Sunday, November 29, 2009

....Of An Eid Unlike Any Other

   I won't beat about the bush, yesterday was Eid and it was brilliant. Not in the bountiful-meaty-goodness wali brilliant, the sitting-16-hours-in-front-of-the-PC brilliant.

  Ever since I've become enamoured of Qawwali, my hunter-gatherer instincts have resurged with an intensity not seen since the heady days of trying to download EVERY Dylan song I could find. With Qawwali, I have been trying in vain to collect recordings of some of the "ancients"; the pre-partition qawwals who were instrumental in establishing the popularity of recorded devotional music in the sub-continent.

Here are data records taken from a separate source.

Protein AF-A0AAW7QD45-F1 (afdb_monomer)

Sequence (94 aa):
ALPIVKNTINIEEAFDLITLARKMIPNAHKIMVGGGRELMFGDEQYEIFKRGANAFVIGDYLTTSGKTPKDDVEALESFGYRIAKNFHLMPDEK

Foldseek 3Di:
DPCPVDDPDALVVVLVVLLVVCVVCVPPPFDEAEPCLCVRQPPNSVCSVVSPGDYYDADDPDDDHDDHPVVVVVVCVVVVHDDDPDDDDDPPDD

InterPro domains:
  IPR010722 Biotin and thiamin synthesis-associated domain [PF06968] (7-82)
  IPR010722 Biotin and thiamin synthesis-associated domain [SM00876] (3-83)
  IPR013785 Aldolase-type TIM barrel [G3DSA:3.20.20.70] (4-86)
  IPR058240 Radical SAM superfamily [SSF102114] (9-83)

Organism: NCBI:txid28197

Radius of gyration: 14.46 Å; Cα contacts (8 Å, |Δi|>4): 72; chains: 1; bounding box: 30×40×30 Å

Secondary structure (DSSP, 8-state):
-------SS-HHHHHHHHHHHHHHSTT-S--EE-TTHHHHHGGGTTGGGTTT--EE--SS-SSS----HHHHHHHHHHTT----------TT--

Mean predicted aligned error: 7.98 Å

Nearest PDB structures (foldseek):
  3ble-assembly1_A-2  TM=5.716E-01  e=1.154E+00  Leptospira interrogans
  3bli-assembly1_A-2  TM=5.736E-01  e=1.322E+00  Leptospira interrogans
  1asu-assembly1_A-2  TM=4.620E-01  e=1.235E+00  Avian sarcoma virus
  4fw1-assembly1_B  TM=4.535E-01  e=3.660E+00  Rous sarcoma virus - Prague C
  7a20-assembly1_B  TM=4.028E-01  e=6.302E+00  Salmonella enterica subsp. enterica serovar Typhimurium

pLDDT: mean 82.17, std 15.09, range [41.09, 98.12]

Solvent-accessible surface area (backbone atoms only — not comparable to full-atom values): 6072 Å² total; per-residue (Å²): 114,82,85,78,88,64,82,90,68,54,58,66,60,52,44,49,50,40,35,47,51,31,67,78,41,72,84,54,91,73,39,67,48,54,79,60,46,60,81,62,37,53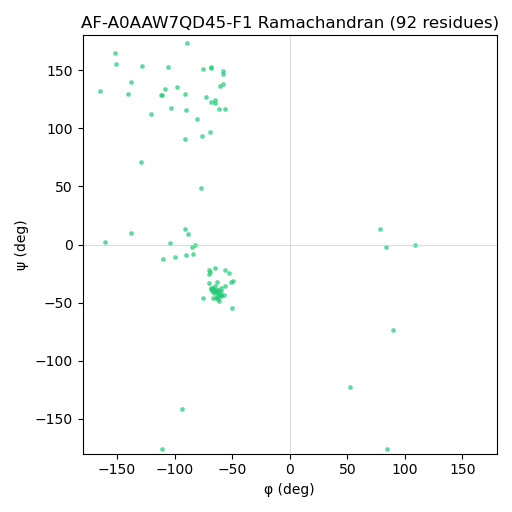,93,54,49,71,53,46,51,84,33,52,30,80,44,66,71,73,39,79,61,90,70,57,94,61,65,52,53,64,5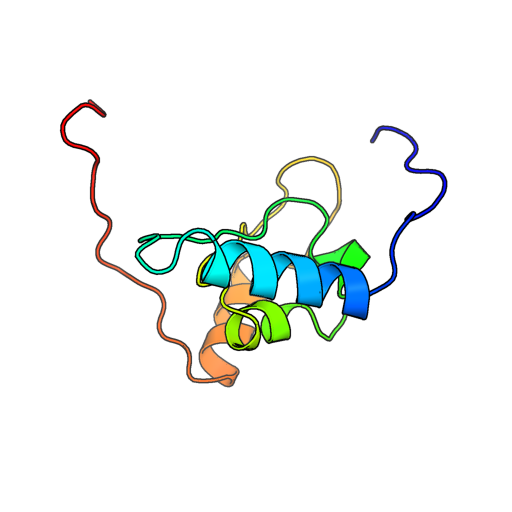7,52,51,54,52,39,50,74,73,69,53,79,83,82,87,78,77,85,73,58,96,82,73,125

Structure (mmCIF, N/CA/C/O backbone):
data_AF-A0AAW7QD45-F1
#
_entry.id   AF-A0AAW7QD45-F1
#
loop_
_atom_site.group_PDB
_atom_site.id
_atom_site.type_symbol
_atom_site.label_atom_id
_atom_site.label_alt_id
_atom_site.label_comp_id
_atom_site.label_asym_id
_atom_site.label_entity_id
_atom_site.label_seq_id
_atom_site.pdbx_PDB_ins_code
_atom_site.Cartn_x
_atom_site.Cartn_y
_atom_site.Cartn_z
_atom_site.occupancy
_atom_site.B_iso_or_equiv
_atom_site.auth_seq_id
_atom_site.auth_comp_id
_atom_site.auth_asym_id
_atom_site.auth_atom_id
_atom_site.pdbx_PDB_model_num
ATOM 1 N N . ALA A 1 1 ? 8.363 4.186 19.252 1.00 55.66 1 ALA A N 1
ATOM 2 C CA . ALA A 1 1 ? 8.743 4.083 17.829 1.00 55.66 1 ALA A CA 1
ATOM 3 C C . ALA A 1 1 ? 10.173 4.588 17.663 1.00 55.66 1 ALA A C 1
ATOM 5 O O . ALA A 1 1 ? 10.529 5.545 18.344 1.00 55.66 1 ALA A O 1
ATOM 6 N N . LEU A 1 2 ? 10.994 3.950 16.819 1.00 51.09 2 LEU A N 1
ATOM 7 C CA . LEU A 1 2 ? 12.274 4.538 16.400 1.00 51.09 2 LEU A CA 1
ATOM 8 C C . LEU A 1 2 ? 11.976 5.869 15.686 1.00 51.09 2 LEU A C 1
ATOM 10 O O . LEU A 1 2 ? 11.025 5.905 14.902 1.00 51.09 2 LEU A O 1
ATOM 14 N N . PRO A 1 3 ? 12.716 6.958 15.954 1.00 53.56 3 PRO A N 1
ATOM 15 C CA . PRO A 1 3 ? 12.464 8.234 15.302 1.00 53.56 3 PRO A CA 1
ATOM 16 C C . PRO A 1 3 ? 12.842 8.114 13.824 1.00 53.56 3 PRO A C 1
ATOM 18 O O . PRO A 1 3 ? 14.007 8.225 13.450 1.00 53.56 3 PRO A O 1
ATOM 21 N N . ILE A 1 4 ? 11.852 7.858 12.971 1.00 57.88 4 ILE A N 1
ATOM 22 C CA . ILE A 1 4 ? 11.994 8.012 11.525 1.00 57.88 4 ILE A CA 1
ATOM 23 C C . ILE A 1 4 ? 11.928 9.516 11.272 1.00 57.88 4 ILE A C 1
ATOM 25 O O . ILE A 1 4 ? 10.858 10.111 11.218 1.00 57.88 4 ILE A O 1
ATOM 29 N N . VAL A 1 5 ? 13.101 10.147 11.223 1.00 62.75 5 VAL A N 1
ATOM 30 C CA . VAL A 1 5 ? 13.242 11.612 11.192 1.00 62.75 5 VAL A CA 1
ATOM 31 C C . VAL A 1 5 ? 12.763 12.207 9.860 1.00 62.75 5 VAL A C 1
ATOM 33 O O . VAL A 1 5 ? 12.397 13.378 9.803 1.00 62.75 5 VAL A O 1
ATOM 36 N N . LYS A 1 6 ? 12.747 11.417 8.778 1.00 66.81 6 LYS A N 1
ATOM 37 C CA . LYS A 1 6 ? 12.309 11.854 7.449 1.00 66.81 6 LYS A CA 1
ATOM 38 C C . LYS A 1 6 ? 12.051 10.645 6.552 1.00 66.81 6 LYS A C 1
ATOM 40 O O . LYS A 1 6 ? 12.912 9.771 6.466 1.00 66.81 6 LYS A O 1
ATOM 45 N N . ASN A 1 7 ? 10.908 10.609 5.867 1.00 70.00 7 ASN A N 1
ATOM 46 C CA . ASN A 1 7 ? 10.702 9.656 4.776 1.00 70.00 7 ASN A CA 1
ATOM 47 C C . ASN A 1 7 ? 11.693 9.997 3.653 1.00 70.00 7 ASN A C 1
ATOM 49 O O . ASN A 1 7 ? 11.732 11.134 3.183 1.00 70.00 7 ASN A O 1
ATOM 53 N N . THR A 1 8 ? 12.543 9.042 3.277 1.00 82.56 8 THR A N 1
ATOM 54 C CA . THR A 1 8 ? 13.616 9.257 2.289 1.00 82.56 8 THR A CA 1
ATOM 55 C C . THR A 1 8 ? 13.147 9.109 0.848 1.00 82.56 8 THR A C 1
ATOM 57 O O . THR A 1 8 ? 13.919 9.409 -0.055 1.00 82.56 8 THR A O 1
ATOM 60 N N . ILE A 1 9 ? 11.913 8.646 0.648 1.00 90.44 9 ILE A N 1
ATOM 61 C CA . ILE A 1 9 ? 11.287 8.448 -0.659 1.00 90.44 9 ILE A CA 1
ATOM 62 C C . ILE A 1 9 ? 9.918 9.125 -0.696 1.00 90.44 9 ILE A C 1
ATOM 64 O O . ILE A 1 9 ? 9.274 9.306 0.343 1.00 90.44 9 ILE A O 1
ATOM 68 N N . ASN A 1 10 ? 9.482 9.501 -1.892 1.00 92.81 10 ASN A N 1
ATOM 69 C CA . ASN A 1 10 ? 8.142 10.016 -2.147 1.00 92.81 10 ASN A CA 1
ATOM 70 C C . ASN A 1 10 ? 7.140 8.886 -2.469 1.00 92.81 10 ASN A C 1
ATOM 72 O O . ASN A 1 10 ? 7.506 7.716 -2.585 1.00 92.81 10 ASN A O 1
ATOM 76 N N . ILE A 1 11 ? 5.856 9.245 -2.575 1.00 94.25 11 ILE A N 1
ATOM 77 C CA . ILE A 1 11 ? 4.747 8.304 -2.813 1.00 94.25 11 ILE A CA 1
ATOM 78 C C . ILE A 1 11 ? 4.922 7.529 -4.126 1.00 94.25 11 ILE A C 1
ATOM 80 O O . ILE A 1 11 ? 4.772 6.307 -4.130 1.00 94.25 11 ILE A O 1
ATOM 84 N N . GLU A 1 12 ? 5.297 8.201 -5.215 1.00 95.62 12 GLU A N 1
ATOM 85 C CA . GLU A 1 12 ? 5.482 7.540 -6.511 1.00 95.62 12 GLU A CA 1
ATOM 86 C C . GLU A 1 12 ? 6.669 6.577 -6.492 1.00 95.62 12 GLU A C 1
ATOM 88 O O . GLU A 1 12 ? 6.545 5.457 -6.977 1.00 95.62 12 GLU A O 1
ATOM 93 N N . GLU A 1 13 ? 7.780 6.938 -5.843 1.00 96.44 13 GLU A N 1
ATOM 94 C CA . GLU A 1 13 ? 8.911 6.018 -5.655 1.00 96.44 13 GLU A CA 1
ATOM 95 C C . GLU A 1 13 ? 8.484 4.759 -4.885 1.00 96.44 13 GLU A C 1
ATOM 97 O O . GLU A 1 13 ? 8.869 3.642 -5.237 1.00 96.44 13 GLU A O 1
ATOM 102 N N . ALA A 1 14 ? 7.640 4.907 -3.861 1.00 95.81 14 ALA A N 1
ATOM 103 C C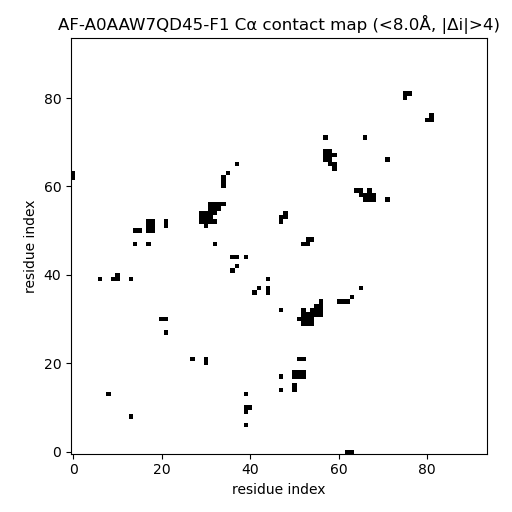A . ALA A 1 14 ? 7.098 3.767 -3.130 1.00 95.81 14 ALA A CA 1
ATOM 104 C C . ALA A 1 14 ? 6.165 2.899 -4.002 1.00 95.81 14 ALA A C 1
ATOM 106 O O . ALA A 1 14 ? 6.229 1.669 -3.933 1.00 95.81 14 ALA A O 1
ATOM 107 N N . PHE A 1 15 ? 5.335 3.499 -4.862 1.00 97.31 15 PHE A N 1
ATOM 108 C CA . PHE A 1 15 ? 4.510 2.759 -5.825 1.00 97.31 15 PHE A CA 1
ATOM 109 C C . PHE A 1 15 ? 5.332 2.044 -6.902 1.00 97.31 15 PHE A C 1
ATOM 111 O O . PHE A 1 15 ? 5.012 0.908 -7.281 1.00 97.31 15 PHE A O 1
ATOM 118 N N . ASP A 1 16 ? 6.408 2.667 -7.369 1.00 97.88 16 ASP A N 1
ATOM 119 C CA . ASP A 1 16 ? 7.332 2.073 -8.327 1.00 97.88 16 ASP A CA 1
ATOM 120 C C . ASP A 1 16 ? 8.046 0.862 -7.730 1.00 97.88 16 ASP A C 1
ATOM 122 O O . ASP A 1 16 ? 8.215 -0.143 -8.420 1.00 97.88 16 ASP A O 1
ATOM 126 N N . LEU A 1 17 ? 8.374 0.886 -6.435 1.00 97.00 17 LEU A N 1
ATOM 127 C CA . LEU A 1 17 ? 8.927 -0.276 -5.736 1.00 97.00 17 LEU A CA 1
ATOM 128 C C . LEU A 1 17 ? 7.942 -1.451 -5.680 1.00 97.00 17 LEU A C 1
ATOM 130 O O . LEU A 1 17 ? 8.349 -2.594 -5.897 1.00 97.00 17 LEU A O 1
ATOM 134 N N . ILE A 1 18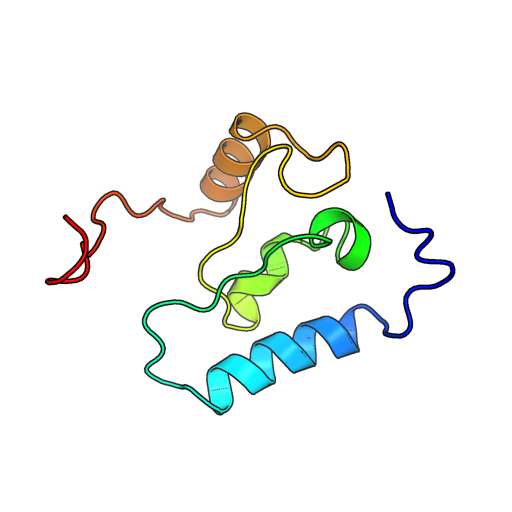 ? 6.649 -1.200 -5.449 1.00 97.56 18 ILE A N 1
ATOM 135 C CA . ILE A 1 18 ? 5.618 -2.254 -5.493 1.00 97.56 18 ILE A CA 1
ATOM 136 C C . ILE A 1 18 ? 5.522 -2.837 -6.910 1.00 97.56 18 ILE A C 1
ATOM 138 O O . ILE A 1 18 ? 5.532 -4.060 -7.093 1.00 97.56 18 ILE A O 1
ATOM 142 N N . THR A 1 19 ? 5.504 -1.963 -7.918 1.00 98.12 19 THR A N 1
ATOM 143 C CA . THR A 1 19 ? 5.463 -2.352 -9.334 1.00 98.12 19 THR A CA 1
ATOM 144 C C . THR A 1 19 ? 6.695 -3.172 -9.719 1.00 98.12 19 THR A C 1
ATOM 146 O O . THR A 1 19 ? 6.588 -4.194 -10.403 1.00 98.12 19 THR A O 1
ATOM 149 N N . LEU A 1 20 ? 7.874 -2.754 -9.260 1.00 98.06 20 LEU A N 1
ATOM 150 C CA . LEU A 1 20 ? 9.136 -3.446 -9.476 1.00 98.06 20 LEU A CA 1
ATOM 151 C C . LEU A 1 20 ? 9.128 -4.823 -8.811 1.00 98.06 20 LEU A C 1
ATOM 153 O O . LEU A 1 20 ? 9.460 -5.803 -9.473 1.00 98.06 20 LEU A O 1
ATOM 157 N N . ALA A 1 21 ? 8.681 -4.931 -7.557 1.00 97.56 21 ALA A N 1
ATOM 158 C CA . ALA A 1 21 ? 8.578 -6.209 -6.856 1.00 97.56 21 ALA A CA 1
ATOM 159 C C . ALA A 1 21 ? 7.690 -7.206 -7.618 1.00 97.56 21 ALA A C 1
ATOM 161 O O . ALA A 1 21 ? 8.072 -8.365 -7.803 1.00 97.56 21 ALA A O 1
ATOM 162 N N . ARG A 1 22 ? 6.542 -6.751 -8.144 1.00 97.00 22 ARG A N 1
ATOM 163 C CA . ARG A 1 22 ? 5.671 -7.581 -8.993 1.00 97.00 22 ARG A CA 1
ATOM 164 C C . ARG A 1 22 ? 6.354 -8.006 -10.289 1.00 97.00 22 ARG A C 1
ATOM 166 O O . ARG A 1 22 ? 6.216 -9.160 -10.680 1.00 97.00 22 ARG A O 1
ATOM 173 N N . LYS A 1 23 ? 7.097 -7.114 -10.946 1.00 97.88 23 LYS A N 1
ATOM 174 C CA . LYS A 1 23 ? 7.856 -7.453 -12.163 1.00 97.88 23 LYS A CA 1
ATOM 175 C C . LYS A 1 23 ? 8.986 -8.448 -11.889 1.00 97.88 23 LYS A C 1
ATOM 177 O O . LYS A 1 23 ? 9.205 -9.341 -12.700 1.00 97.88 23 LYS A O 1
ATOM 182 N N . MET A 1 24 ? 9.687 -8.306 -10.764 1.00 97.69 24 MET A N 1
ATOM 183 C CA . MET A 1 24 ? 10.792 -9.187 -10.374 1.00 97.69 24 MET A CA 1
ATOM 184 C C . MET A 1 24 ? 10.312 -10.589 -9.990 1.00 97.69 24 MET A C 1
ATOM 186 O O . MET A 1 24 ? 11.021 -11.563 -10.226 1.00 97.69 24 MET A O 1
ATOM 190 N N . ILE A 1 25 ? 9.114 -10.698 -9.408 1.00 95.94 25 ILE A N 1
ATOM 191 C CA . ILE A 1 25 ? 8.537 -11.969 -8.961 1.00 95.94 25 ILE A CA 1
ATOM 192 C C . ILE A 1 25 ? 7.108 -12.099 -9.519 1.00 95.94 25 ILE A C 1
ATOM 194 O O . ILE A 1 25 ? 6.128 -12.008 -8.772 1.00 95.94 25 ILE A O 1
ATOM 198 N N . PRO A 1 26 ? 6.950 -12.318 -10.840 1.00 93.06 26 PRO A N 1
ATOM 199 C CA . PRO A 1 26 ? 5.643 -12.266 -11.503 1.00 93.06 26 PRO A CA 1
ATOM 200 C C . PRO A 1 26 ? 4.654 -13.281 -10.922 1.00 93.06 26 PRO A C 1
ATOM 202 O O . PRO A 1 26 ? 3.488 -12.956 -10.699 1.00 93.06 26 PRO A O 1
ATOM 205 N N . ASN A 1 27 ? 5.151 -14.468 -10.568 1.00 92.38 27 ASN A N 1
ATOM 206 C CA . ASN A 1 27 ? 4.362 -15.569 -10.015 1.00 92.38 27 ASN A CA 1
ATOM 207 C C . ASN A 1 27 ? 4.283 -15.553 -8.481 1.00 92.38 27 ASN A C 1
ATOM 209 O O . ASN A 1 27 ? 3.887 -16.553 -7.883 1.00 92.38 27 ASN A O 1
ATOM 213 N N . ALA A 1 28 ? 4.678 -14.455 -7.823 1.00 91.12 28 ALA A N 1
ATOM 214 C CA . ALA A 1 28 ? 4.518 -14.333 -6.381 1.00 91.12 28 ALA A CA 1
ATOM 215 C C . ALA A 1 28 ? 3.045 -14.529 -6.017 1.00 91.12 28 ALA A C 1
ATOM 217 O O . ALA A 1 28 ? 2.194 -13.709 -6.381 1.00 91.12 28 ALA A O 1
ATOM 218 N N . HIS A 1 29 ? 2.766 -15.589 -5.253 1.00 89.62 29 HIS A N 1
ATOM 219 C CA . HIS A 1 29 ? 1.436 -15.836 -4.705 1.00 89.62 29 HIS A CA 1
ATOM 220 C C . HIS A 1 29 ? 0.958 -14.638 -3.872 1.00 89.62 29 HIS A C 1
ATOM 222 O O . HIS A 1 29 ? -0.214 -14.265 -3.913 1.00 89.62 29 HIS A O 1
ATOM 228 N N . LYS A 1 30 ? 1.889 -13.984 -3.164 1.00 91.94 30 LYS A N 1
ATOM 229 C CA . LYS A 1 30 ? 1.612 -12.843 -2.297 1.00 91.94 30 LYS A CA 1
ATOM 230 C C . LYS A 1 30 ? 2.701 -11.777 -2.406 1.00 91.94 30 LYS A C 1
ATOM 232 O O . LYS A 1 30 ? 3.877 -12.084 -2.243 1.00 91.94 30 LYS A O 1
ATOM 237 N N . ILE A 1 31 ? 2.289 -10.532 -2.625 1.00 95.81 31 ILE A N 1
ATOM 238 C CA . ILE A 1 31 ? 3.093 -9.322 -2.429 1.00 95.81 31 ILE A CA 1
ATOM 239 C C . ILE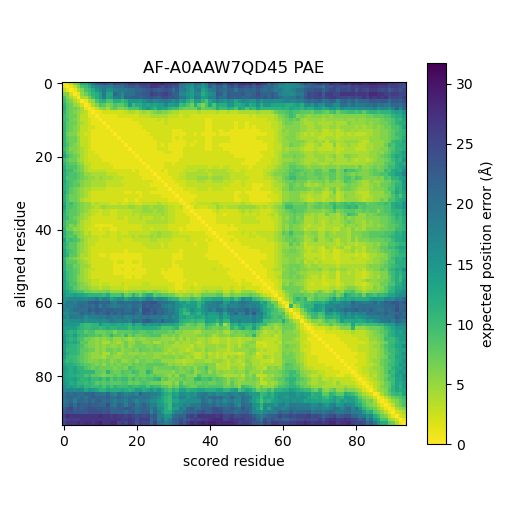 A 1 31 ? 2.345 -8.481 -1.405 1.00 95.81 31 ILE A C 1
ATOM 241 O O . ILE A 1 31 ? 1.230 -8.023 -1.666 1.00 95.81 31 ILE A O 1
ATOM 245 N N . MET A 1 32 ? 2.945 -8.349 -0.224 1.00 94.50 32 MET A N 1
ATOM 246 C CA . MET A 1 32 ? 2.308 -7.762 0.947 1.00 94.50 32 MET A CA 1
ATOM 247 C C . MET A 1 32 ? 2.940 -6.420 1.306 1.00 94.50 32 MET A C 1
ATOM 249 O O . MET A 1 32 ? 4.153 -6.348 1.492 1.00 94.50 32 MET A O 1
ATOM 253 N N . VAL A 1 33 ? 2.112 -5.387 1.472 1.00 93.31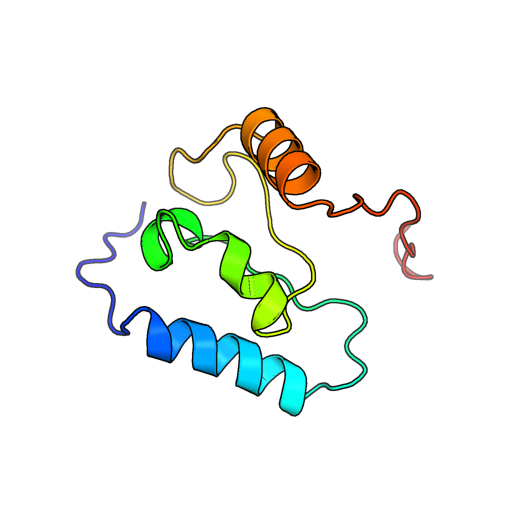 33 VAL A N 1
ATOM 254 C CA . VAL A 1 33 ? 2.537 -4.100 2.041 1.00 93.31 33 VAL A CA 1
ATOM 255 C C . VAL A 1 33 ? 2.352 -4.138 3.559 1.00 93.31 33 VAL A C 1
ATOM 257 O O . VAL A 1 33 ? 1.241 -4.307 4.063 1.00 93.31 33 VAL A O 1
ATOM 260 N N . GLY A 1 34 ? 3.463 -4.038 4.284 1.00 89.62 34 GLY A N 1
ATOM 261 C CA . GLY A 1 34 ? 3.504 -4.131 5.743 1.00 89.62 34 GLY A CA 1
ATOM 262 C C . GLY A 1 34 ? 3.414 -2.777 6.449 1.00 89.62 34 GLY A C 1
ATOM 263 O O . GLY A 1 34 ? 2.670 -1.884 6.044 1.00 89.62 34 GLY A O 1
ATOM 264 N N . GLY A 1 35 ? 4.182 -2.644 7.533 1.00 84.00 35 GLY A N 1
ATOM 265 C CA . GLY A 1 35 ? 4.209 -1.443 8.369 1.00 84.00 35 GLY A CA 1
ATOM 266 C C . GLY A 1 35 ? 4.583 -0.171 7.602 1.00 84.00 35 GLY A C 1
ATOM 267 O O . GLY A 1 35 ? 5.331 -0.209 6.627 1.00 84.00 35 GLY A O 1
ATOM 268 N N . GLY A 1 36 ? 4.050 0.965 8.056 1.00 83.62 36 GLY A N 1
ATOM 269 C CA . GLY A 1 36 ? 4.279 2.271 7.433 1.00 83.62 36 GLY A CA 1
ATOM 270 C C . GLY A 1 36 ? 3.364 2.586 6.245 1.00 83.62 36 GLY A C 1
ATOM 271 O O . GLY A 1 36 ? 3.443 3.698 5.738 1.00 83.62 36 GLY A O 1
ATOM 272 N N . ARG A 1 37 ? 2.468 1.672 5.834 1.00 88.62 37 ARG A N 1
ATOM 273 C CA . ARG A 1 37 ? 1.505 1.884 4.733 1.00 88.62 37 ARG A CA 1
ATOM 274 C C . ARG A 1 37 ? 0.729 3.195 4.874 1.00 88.62 37 ARG A C 1
ATOM 276 O O . ARG A 1 37 ? 0.727 4.004 3.956 1.00 88.62 37 ARG A O 1
ATOM 283 N N . GLU A 1 38 ? 0.078 3.398 6.014 1.00 85.12 38 GLU A N 1
ATOM 284 C CA . GLU A 1 38 ? -0.780 4.568 6.237 1.00 85.12 38 GLU A CA 1
ATOM 285 C C . GLU A 1 38 ? 0.026 5.867 6.255 1.00 85.12 38 GLU A C 1
ATOM 287 O O . GLU A 1 38 ? -0.383 6.856 5.658 1.00 85.12 38 GLU A O 1
ATOM 292 N N . LEU A 1 39 ? 1.214 5.839 6.864 1.00 85.06 39 LEU A N 1
ATOM 293 C CA . LEU A 1 39 ? 2.118 6.986 6.897 1.00 85.06 39 LEU A CA 1
ATOM 294 C C . LEU A 1 39 ? 2.692 7.316 5.511 1.00 85.06 39 LEU A C 1
ATOM 296 O O . LEU A 1 39 ? 2.886 8.484 5.192 1.00 85.06 39 LEU A O 1
ATOM 300 N N . MET A 1 40 ? 2.996 6.294 4.708 1.00 89.44 40 MET A N 1
ATOM 301 C CA . MET A 1 40 ? 3.592 6.456 3.385 1.00 89.44 40 MET A CA 1
ATOM 302 C C . MET A 1 40 ? 2.567 6.930 2.357 1.00 89.44 40 MET A C 1
ATOM 304 O O . MET A 1 40 ? 2.871 7.836 1.592 1.00 89.44 40 MET A O 1
ATOM 308 N N . PHE A 1 41 ? 1.375 6.327 2.333 1.00 90.88 41 PHE A N 1
ATOM 309 C CA . PHE A 1 41 ? 0.410 6.492 1.242 1.00 90.88 41 PHE A CA 1
ATOM 310 C C . PHE A 1 41 ? -0.846 7.293 1.616 1.00 90.88 41 PHE A C 1
ATOM 312 O O . PHE A 1 41 ? -1.602 7.663 0.724 1.00 90.88 41 PHE A O 1
ATOM 319 N N . GLY A 1 42 ? -1.104 7.552 2.903 1.00 88.50 42 GLY A N 1
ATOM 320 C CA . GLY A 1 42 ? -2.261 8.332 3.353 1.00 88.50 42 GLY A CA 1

 A bunch of very good friends dose out (very stingily) recordings of Mehboob Qawwal one or two mehfils per month; more on that in another post, but mostly I am left to scour messageboards, forums,Youtube and storage sites in search of anythin I can find. The sad bit is that there is precious little authentic research apart from the important work done by Professor Regula Qureshi. Special mention must go to her book, Sufi Music Of India And Pakistan; Sound, Context And Meaning In Qawwali; which will probably be the ONLY book I take with me to PMA.

 I've been hopping from website to website for a long long time with occasional success, but yesterday I hit the jackpot. Just like Spotify and it's promise of almost unlimited music, I stumbled onto a collection of ginormous scope, linked in a network with several other similar treasure troves. What I've found cannot be discussed at great length, but the absolute joy and awe I felt at listening to one of the earliest recording ever made in the subcontinent,and especially the absolutely delightful last 10 seconds , an 11 year old Ustad Salamat Ali Khan singing in praise of the Maharaja of Champanagar after the latter had completed a successful military campaign; a recording which redefines the phrase "child prodigy", and countless countless others is hard to put into words.

  Three magnificent recordings of Nusrat Fateh Ali Khan's father and uncle, half a dozen each of recordings of three of the most important qawwals from the earliest days of sound in India, a few of which feature a young and immensely talented Haji Ghulam Farid Sabri in his early days....... I have goosebumps just writing about them. If only I had gotten here a few days earlier, I would've had time to properly sift through the massive horde. But the urgency brought on by having to leave for PMA in 5 days (sigh) has brought on an odd,frenzied state where I'm exhausting myself from the hours spent in front of the PC, trying to taste if not digest, as much as I can.

 |Lets hope my taste buds can bear the strain.

  

1 comment:

  1. Woah! What a coincident. My new post's title's pretty much similar to yours: An Eid like no other... Btw, congrats yar for this discovery of yours, you sure sound excited as hell! waisai you'd have to wait for 6 months of PMA after which you'd be able to listen all o thes, right? they don't allow Ipods, do they?

    PS. really liked the movies specially nightmare before christmas and coraline.